=== DATA TO EXAMINE ===

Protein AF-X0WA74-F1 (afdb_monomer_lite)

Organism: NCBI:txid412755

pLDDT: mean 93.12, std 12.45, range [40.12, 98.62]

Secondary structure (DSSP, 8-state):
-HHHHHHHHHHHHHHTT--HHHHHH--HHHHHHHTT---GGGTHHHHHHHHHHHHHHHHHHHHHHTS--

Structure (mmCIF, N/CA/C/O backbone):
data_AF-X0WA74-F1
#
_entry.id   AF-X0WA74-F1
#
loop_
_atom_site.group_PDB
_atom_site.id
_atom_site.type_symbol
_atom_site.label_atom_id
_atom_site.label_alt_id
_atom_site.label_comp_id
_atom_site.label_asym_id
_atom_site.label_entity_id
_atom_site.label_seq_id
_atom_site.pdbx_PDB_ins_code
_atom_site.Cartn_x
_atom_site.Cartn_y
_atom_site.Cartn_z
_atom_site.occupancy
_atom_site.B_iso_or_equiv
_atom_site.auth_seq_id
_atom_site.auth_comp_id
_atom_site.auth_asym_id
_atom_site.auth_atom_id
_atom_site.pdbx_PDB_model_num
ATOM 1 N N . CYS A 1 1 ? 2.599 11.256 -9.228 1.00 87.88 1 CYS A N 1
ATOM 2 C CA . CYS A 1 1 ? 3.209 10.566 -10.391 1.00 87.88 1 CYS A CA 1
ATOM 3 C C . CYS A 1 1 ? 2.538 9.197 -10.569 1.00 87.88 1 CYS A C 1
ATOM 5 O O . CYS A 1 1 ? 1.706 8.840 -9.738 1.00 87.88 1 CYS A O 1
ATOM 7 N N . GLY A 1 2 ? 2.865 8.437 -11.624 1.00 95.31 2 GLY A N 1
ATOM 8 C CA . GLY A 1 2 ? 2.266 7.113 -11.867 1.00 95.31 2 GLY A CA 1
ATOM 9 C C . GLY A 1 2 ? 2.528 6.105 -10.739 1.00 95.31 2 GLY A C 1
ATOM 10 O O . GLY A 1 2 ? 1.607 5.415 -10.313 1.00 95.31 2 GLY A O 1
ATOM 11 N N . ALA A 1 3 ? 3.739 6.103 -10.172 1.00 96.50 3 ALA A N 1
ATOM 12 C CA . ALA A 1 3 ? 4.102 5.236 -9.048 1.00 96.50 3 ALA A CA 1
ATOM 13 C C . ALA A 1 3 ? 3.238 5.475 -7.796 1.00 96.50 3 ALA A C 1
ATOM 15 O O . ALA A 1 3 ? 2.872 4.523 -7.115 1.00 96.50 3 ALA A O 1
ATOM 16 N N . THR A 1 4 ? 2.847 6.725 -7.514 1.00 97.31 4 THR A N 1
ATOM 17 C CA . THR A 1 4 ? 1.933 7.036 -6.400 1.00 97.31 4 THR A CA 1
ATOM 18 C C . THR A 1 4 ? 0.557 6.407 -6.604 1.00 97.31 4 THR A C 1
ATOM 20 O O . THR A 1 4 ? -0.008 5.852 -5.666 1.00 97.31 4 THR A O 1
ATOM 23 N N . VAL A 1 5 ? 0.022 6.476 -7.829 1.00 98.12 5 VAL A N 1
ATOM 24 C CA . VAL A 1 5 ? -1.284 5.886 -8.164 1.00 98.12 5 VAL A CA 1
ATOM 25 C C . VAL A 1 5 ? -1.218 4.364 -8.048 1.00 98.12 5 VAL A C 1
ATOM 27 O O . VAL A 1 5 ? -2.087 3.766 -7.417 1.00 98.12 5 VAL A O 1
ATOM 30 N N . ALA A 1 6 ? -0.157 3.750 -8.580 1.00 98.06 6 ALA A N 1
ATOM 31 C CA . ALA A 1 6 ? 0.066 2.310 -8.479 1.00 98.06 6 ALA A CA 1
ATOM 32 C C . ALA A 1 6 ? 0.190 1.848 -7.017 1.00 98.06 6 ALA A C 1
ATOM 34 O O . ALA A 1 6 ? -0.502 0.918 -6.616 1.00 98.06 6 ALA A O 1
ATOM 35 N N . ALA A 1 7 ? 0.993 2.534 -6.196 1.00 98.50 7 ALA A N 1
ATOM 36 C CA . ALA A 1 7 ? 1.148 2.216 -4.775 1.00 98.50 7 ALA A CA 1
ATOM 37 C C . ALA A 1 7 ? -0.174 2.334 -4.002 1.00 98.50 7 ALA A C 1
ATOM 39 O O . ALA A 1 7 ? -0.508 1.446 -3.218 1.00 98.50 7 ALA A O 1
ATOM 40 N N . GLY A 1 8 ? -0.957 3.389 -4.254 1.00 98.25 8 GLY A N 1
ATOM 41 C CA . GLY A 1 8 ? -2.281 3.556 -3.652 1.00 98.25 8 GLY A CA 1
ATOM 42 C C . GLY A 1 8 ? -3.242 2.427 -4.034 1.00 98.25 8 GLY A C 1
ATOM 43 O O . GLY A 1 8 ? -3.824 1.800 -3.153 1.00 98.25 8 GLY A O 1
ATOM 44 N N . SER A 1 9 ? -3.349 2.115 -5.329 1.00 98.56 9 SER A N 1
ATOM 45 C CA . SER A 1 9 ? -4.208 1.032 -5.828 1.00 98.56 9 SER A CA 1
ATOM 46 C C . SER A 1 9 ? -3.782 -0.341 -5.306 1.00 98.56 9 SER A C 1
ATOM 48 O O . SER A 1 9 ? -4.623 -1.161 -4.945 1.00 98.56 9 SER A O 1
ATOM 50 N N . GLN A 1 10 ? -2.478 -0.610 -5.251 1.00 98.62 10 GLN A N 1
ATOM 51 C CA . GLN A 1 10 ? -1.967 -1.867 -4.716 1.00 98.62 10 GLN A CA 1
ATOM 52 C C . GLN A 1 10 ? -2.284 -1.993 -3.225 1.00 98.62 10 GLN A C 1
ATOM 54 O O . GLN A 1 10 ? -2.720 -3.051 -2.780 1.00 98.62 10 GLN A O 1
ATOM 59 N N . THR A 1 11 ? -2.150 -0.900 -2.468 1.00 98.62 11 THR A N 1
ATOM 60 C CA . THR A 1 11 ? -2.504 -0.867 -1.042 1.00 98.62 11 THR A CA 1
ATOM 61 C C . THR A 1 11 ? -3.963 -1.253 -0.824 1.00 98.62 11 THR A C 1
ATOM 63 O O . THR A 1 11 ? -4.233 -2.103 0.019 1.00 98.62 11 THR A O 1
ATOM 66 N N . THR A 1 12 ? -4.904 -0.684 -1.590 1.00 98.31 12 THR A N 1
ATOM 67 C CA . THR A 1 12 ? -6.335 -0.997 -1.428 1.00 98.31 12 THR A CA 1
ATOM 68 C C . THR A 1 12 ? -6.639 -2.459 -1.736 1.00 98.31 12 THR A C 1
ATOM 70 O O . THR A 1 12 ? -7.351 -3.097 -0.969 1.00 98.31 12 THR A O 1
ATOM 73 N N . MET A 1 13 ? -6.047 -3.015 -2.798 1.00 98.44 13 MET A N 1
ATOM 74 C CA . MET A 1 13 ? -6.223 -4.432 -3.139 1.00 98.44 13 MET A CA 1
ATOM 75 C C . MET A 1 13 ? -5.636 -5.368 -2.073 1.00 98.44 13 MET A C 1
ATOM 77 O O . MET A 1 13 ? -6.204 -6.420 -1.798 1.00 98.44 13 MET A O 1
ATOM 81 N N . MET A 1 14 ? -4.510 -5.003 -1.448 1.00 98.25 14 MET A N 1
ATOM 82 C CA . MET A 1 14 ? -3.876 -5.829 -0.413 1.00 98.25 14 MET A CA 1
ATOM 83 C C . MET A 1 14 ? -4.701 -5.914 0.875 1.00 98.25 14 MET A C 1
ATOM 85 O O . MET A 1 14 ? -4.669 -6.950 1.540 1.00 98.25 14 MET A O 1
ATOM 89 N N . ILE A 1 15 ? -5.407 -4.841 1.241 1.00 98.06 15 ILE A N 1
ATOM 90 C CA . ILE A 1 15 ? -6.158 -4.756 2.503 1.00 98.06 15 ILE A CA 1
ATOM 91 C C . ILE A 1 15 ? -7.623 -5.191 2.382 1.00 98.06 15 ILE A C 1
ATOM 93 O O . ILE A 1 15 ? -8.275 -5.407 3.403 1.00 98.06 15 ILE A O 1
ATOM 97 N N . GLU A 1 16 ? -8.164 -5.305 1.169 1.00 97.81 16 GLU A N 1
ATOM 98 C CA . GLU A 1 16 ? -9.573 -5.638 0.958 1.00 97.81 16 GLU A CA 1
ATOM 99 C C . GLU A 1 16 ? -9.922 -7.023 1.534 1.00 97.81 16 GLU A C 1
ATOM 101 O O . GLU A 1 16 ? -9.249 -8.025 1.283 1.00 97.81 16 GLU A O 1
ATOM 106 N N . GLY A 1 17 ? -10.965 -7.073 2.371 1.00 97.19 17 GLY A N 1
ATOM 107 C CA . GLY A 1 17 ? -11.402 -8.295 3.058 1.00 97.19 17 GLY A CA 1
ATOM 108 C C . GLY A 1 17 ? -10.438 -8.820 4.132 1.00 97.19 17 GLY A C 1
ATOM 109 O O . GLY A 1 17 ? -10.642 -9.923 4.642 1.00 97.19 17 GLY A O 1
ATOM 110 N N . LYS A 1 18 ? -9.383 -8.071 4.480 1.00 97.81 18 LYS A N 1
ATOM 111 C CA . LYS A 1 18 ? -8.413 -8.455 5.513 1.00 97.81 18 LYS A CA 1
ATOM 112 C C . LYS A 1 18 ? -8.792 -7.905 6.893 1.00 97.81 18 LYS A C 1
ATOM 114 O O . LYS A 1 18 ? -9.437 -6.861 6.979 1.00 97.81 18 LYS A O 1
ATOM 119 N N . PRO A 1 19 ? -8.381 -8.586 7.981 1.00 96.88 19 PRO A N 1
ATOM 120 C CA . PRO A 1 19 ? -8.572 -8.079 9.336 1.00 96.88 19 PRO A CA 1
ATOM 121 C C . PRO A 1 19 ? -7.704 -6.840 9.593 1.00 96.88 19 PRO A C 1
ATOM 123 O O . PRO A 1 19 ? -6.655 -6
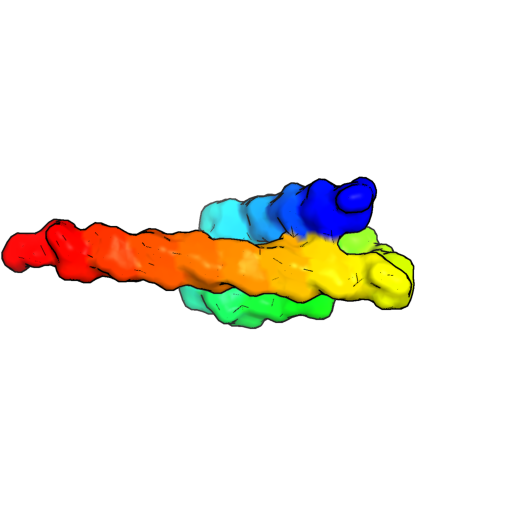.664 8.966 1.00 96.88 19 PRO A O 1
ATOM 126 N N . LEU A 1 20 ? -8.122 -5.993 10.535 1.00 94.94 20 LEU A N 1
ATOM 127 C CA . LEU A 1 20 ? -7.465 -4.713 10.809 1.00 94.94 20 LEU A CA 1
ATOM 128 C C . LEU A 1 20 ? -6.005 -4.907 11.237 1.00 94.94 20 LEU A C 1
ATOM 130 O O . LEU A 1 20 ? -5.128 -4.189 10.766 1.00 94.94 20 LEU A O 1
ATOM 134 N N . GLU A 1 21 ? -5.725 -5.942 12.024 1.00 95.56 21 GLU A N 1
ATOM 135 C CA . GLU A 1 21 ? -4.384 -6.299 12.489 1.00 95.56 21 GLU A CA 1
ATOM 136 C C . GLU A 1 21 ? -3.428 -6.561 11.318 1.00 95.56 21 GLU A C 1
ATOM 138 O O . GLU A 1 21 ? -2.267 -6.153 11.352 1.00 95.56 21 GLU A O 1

===
=== DATA TO EXAMINE ===

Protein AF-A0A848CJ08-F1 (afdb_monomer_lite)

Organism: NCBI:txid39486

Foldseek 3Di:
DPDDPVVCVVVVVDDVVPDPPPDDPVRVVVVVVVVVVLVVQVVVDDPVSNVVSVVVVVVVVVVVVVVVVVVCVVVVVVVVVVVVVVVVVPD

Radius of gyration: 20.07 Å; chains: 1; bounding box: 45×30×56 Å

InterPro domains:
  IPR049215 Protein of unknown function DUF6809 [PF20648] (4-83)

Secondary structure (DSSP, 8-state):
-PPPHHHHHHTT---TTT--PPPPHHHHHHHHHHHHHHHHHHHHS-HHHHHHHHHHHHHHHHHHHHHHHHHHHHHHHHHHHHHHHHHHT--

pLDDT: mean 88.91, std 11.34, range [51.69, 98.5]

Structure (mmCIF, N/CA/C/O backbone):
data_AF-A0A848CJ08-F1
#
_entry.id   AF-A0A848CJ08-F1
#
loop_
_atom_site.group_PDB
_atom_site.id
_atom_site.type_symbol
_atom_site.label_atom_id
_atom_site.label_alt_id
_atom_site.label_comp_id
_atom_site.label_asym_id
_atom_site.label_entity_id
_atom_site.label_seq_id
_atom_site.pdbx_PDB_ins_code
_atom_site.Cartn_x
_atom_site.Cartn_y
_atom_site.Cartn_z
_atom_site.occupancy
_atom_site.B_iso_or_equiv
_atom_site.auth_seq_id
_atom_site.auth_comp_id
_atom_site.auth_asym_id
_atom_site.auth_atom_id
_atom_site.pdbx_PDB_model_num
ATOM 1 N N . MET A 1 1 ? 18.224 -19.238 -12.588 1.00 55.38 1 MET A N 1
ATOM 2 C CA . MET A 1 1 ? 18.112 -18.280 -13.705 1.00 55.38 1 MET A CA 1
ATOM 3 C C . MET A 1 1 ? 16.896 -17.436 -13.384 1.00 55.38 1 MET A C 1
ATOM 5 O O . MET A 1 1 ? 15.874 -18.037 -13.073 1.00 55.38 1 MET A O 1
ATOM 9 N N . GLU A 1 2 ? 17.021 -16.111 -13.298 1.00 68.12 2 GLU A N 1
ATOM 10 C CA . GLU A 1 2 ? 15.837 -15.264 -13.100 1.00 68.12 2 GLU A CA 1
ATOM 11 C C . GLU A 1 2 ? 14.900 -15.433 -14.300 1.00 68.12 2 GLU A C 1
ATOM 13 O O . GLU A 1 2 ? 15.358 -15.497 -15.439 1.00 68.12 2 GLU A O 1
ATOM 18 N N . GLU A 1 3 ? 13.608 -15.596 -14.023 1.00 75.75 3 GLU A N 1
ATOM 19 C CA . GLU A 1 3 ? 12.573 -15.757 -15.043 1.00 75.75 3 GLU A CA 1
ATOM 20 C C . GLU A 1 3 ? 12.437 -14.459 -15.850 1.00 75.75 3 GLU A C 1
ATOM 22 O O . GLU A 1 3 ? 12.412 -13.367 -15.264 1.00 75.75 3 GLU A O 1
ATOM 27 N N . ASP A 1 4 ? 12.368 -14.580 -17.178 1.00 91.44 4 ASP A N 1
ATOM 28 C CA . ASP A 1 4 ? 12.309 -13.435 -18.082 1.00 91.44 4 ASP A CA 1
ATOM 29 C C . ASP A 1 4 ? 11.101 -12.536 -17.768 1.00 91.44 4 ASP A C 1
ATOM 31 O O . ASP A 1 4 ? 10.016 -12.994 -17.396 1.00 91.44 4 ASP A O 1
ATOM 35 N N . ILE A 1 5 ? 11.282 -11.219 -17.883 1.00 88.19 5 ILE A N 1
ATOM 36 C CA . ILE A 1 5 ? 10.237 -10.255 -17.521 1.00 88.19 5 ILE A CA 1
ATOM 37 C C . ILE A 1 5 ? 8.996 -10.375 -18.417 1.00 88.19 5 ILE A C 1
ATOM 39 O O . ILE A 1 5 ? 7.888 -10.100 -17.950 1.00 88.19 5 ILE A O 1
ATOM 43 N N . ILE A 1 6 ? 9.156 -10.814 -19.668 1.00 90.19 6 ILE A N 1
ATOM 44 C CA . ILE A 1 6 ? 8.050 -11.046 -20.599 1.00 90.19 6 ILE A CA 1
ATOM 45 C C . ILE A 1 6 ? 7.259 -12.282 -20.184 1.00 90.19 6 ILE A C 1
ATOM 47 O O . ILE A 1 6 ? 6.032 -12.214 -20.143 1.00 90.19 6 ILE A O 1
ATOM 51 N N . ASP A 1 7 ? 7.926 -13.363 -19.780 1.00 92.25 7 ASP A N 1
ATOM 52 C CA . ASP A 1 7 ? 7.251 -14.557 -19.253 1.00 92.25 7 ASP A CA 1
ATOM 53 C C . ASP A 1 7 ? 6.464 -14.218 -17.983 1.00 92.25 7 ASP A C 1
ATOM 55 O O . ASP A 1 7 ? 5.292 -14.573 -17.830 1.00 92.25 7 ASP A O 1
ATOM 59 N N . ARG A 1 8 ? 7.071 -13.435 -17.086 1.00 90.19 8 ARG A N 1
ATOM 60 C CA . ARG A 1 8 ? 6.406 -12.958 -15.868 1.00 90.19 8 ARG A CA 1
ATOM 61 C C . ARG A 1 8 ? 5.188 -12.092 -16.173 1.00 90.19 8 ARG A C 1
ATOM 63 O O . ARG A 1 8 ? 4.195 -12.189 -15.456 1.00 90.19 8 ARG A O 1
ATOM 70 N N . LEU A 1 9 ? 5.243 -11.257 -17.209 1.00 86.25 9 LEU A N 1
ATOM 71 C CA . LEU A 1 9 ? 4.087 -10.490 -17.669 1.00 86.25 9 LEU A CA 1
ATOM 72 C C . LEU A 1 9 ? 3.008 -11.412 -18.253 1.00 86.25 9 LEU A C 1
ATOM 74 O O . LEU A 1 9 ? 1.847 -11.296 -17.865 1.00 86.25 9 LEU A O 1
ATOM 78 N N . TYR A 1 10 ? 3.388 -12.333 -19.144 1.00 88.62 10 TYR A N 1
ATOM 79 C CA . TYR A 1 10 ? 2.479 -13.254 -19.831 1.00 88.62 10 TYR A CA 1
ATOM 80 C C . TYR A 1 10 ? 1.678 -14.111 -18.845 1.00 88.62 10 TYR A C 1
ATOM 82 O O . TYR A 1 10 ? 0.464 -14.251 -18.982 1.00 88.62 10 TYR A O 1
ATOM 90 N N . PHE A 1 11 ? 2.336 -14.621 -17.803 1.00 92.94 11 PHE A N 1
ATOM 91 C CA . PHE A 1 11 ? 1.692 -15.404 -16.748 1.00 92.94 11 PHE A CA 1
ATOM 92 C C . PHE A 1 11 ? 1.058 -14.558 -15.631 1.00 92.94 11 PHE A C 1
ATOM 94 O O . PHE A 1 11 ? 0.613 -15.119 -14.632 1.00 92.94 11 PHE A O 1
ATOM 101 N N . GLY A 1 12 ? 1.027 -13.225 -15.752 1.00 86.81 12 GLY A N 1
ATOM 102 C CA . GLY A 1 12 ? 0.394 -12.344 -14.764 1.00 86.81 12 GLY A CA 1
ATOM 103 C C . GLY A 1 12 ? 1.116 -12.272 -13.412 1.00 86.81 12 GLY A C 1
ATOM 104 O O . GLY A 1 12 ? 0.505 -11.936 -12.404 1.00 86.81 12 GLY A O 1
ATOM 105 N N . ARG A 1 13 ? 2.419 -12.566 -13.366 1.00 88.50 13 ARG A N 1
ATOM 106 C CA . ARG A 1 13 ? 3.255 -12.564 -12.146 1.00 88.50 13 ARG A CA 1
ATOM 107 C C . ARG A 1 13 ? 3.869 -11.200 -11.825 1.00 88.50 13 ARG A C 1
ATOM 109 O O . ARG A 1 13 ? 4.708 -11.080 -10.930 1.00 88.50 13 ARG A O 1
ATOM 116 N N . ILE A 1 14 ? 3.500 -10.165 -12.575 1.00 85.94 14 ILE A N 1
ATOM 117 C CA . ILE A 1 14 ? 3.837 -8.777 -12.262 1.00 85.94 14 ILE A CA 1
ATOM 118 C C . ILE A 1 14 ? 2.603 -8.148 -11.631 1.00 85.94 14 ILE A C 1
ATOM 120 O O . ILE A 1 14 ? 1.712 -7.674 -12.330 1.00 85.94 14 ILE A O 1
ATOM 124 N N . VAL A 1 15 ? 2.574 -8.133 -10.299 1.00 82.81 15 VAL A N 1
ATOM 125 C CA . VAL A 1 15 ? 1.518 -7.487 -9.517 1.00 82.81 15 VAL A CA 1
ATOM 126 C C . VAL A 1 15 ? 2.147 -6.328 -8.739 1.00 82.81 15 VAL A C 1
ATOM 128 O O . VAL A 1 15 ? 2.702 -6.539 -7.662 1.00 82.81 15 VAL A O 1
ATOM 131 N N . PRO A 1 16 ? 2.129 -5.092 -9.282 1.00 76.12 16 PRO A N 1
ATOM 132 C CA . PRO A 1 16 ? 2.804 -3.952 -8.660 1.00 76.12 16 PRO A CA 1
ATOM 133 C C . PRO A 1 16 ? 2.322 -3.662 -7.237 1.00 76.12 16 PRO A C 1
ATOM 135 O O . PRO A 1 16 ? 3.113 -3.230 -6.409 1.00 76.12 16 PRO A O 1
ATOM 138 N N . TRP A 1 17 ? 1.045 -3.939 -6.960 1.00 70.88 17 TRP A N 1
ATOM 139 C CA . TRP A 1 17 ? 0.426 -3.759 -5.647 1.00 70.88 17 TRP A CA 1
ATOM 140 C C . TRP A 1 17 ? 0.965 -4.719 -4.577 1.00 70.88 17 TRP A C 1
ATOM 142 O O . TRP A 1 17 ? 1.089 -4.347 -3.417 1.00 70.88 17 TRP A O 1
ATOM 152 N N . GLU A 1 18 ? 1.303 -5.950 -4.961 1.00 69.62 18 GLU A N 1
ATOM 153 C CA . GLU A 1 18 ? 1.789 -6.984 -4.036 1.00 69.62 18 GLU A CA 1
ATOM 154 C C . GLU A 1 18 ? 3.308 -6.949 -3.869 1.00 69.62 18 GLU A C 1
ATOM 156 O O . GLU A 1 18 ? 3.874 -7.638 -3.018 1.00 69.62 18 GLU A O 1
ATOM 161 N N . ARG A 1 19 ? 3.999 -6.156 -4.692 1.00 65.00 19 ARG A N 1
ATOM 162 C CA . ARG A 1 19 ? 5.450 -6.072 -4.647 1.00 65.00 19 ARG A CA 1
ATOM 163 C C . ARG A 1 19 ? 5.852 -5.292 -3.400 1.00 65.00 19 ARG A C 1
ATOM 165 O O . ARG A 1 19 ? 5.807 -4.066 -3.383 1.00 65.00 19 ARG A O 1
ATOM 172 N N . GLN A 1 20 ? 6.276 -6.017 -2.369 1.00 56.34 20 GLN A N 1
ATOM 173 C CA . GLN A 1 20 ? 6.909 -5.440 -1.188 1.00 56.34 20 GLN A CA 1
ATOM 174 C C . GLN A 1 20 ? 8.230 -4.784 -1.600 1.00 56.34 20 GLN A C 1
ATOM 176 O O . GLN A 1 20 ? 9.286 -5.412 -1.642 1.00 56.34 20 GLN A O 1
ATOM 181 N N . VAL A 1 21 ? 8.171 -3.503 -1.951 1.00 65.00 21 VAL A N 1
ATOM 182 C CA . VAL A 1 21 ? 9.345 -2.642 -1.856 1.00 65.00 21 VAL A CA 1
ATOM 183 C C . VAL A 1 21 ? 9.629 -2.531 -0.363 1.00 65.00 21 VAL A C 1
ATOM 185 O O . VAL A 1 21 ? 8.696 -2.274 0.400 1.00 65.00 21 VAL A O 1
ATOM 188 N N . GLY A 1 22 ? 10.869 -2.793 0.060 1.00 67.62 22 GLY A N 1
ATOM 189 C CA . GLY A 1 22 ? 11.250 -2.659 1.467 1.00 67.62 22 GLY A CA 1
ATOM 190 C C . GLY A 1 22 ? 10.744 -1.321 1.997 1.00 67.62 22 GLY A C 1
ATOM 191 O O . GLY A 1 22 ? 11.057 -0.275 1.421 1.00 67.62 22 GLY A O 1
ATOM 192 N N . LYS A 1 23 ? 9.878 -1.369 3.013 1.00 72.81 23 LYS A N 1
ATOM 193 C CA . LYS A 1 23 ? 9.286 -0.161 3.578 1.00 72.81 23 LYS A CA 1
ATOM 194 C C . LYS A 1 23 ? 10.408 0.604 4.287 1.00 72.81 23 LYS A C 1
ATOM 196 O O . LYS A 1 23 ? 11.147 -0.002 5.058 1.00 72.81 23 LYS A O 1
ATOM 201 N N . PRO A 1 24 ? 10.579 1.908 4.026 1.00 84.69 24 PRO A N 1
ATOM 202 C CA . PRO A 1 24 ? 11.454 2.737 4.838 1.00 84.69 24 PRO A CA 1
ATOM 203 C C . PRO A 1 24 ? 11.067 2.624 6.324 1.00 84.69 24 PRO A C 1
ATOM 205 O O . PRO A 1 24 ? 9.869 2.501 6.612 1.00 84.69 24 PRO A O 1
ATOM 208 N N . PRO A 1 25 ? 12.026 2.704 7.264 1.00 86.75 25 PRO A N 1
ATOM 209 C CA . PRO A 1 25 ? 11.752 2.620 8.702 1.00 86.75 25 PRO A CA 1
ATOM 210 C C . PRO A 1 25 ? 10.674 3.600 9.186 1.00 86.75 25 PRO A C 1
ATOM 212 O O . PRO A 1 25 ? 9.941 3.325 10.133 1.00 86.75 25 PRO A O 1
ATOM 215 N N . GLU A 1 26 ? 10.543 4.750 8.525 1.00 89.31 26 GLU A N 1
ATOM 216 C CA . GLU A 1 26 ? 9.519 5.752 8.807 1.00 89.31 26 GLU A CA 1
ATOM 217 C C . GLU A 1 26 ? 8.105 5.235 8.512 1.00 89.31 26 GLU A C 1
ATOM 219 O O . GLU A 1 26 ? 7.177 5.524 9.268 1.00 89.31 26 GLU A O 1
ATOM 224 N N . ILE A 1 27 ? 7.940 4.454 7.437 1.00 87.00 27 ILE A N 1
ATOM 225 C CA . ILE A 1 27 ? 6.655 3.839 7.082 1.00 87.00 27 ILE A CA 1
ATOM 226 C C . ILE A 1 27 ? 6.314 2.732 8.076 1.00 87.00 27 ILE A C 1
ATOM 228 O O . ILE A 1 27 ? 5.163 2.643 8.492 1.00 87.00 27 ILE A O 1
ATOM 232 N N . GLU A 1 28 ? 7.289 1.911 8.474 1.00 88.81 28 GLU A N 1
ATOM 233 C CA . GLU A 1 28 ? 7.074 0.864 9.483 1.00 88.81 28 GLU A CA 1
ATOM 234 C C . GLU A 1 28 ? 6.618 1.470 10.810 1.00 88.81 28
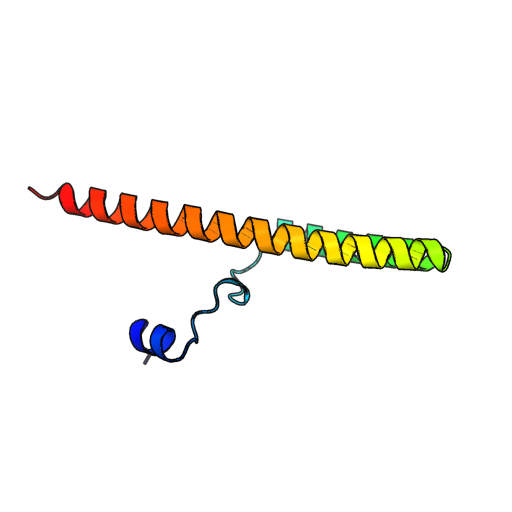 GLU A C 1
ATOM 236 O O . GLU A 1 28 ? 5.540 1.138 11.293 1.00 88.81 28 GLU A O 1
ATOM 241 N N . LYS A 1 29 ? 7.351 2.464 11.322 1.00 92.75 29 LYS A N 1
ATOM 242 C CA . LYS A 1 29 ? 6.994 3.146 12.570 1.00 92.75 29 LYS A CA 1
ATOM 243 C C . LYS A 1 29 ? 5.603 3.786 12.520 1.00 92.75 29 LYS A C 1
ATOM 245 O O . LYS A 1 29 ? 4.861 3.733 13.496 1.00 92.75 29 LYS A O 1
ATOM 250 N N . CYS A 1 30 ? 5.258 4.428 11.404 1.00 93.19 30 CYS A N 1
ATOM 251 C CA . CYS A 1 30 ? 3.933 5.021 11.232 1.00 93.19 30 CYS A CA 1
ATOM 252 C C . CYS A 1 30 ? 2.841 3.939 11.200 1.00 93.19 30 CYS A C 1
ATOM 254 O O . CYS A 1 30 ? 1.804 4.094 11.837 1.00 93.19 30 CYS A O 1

===

**TO DO:** List all lines from the entries that include the word "Protein".

**ANSWER SECTION:**
Protein AF-X0WA74-F1 (afdb_monomer_lite)
Protein AF-A0A848CJ08-F1 (afdb_monomer_lite)
  IPR049215 Protein of unknown function DUF6809 [PF20648] (4-83)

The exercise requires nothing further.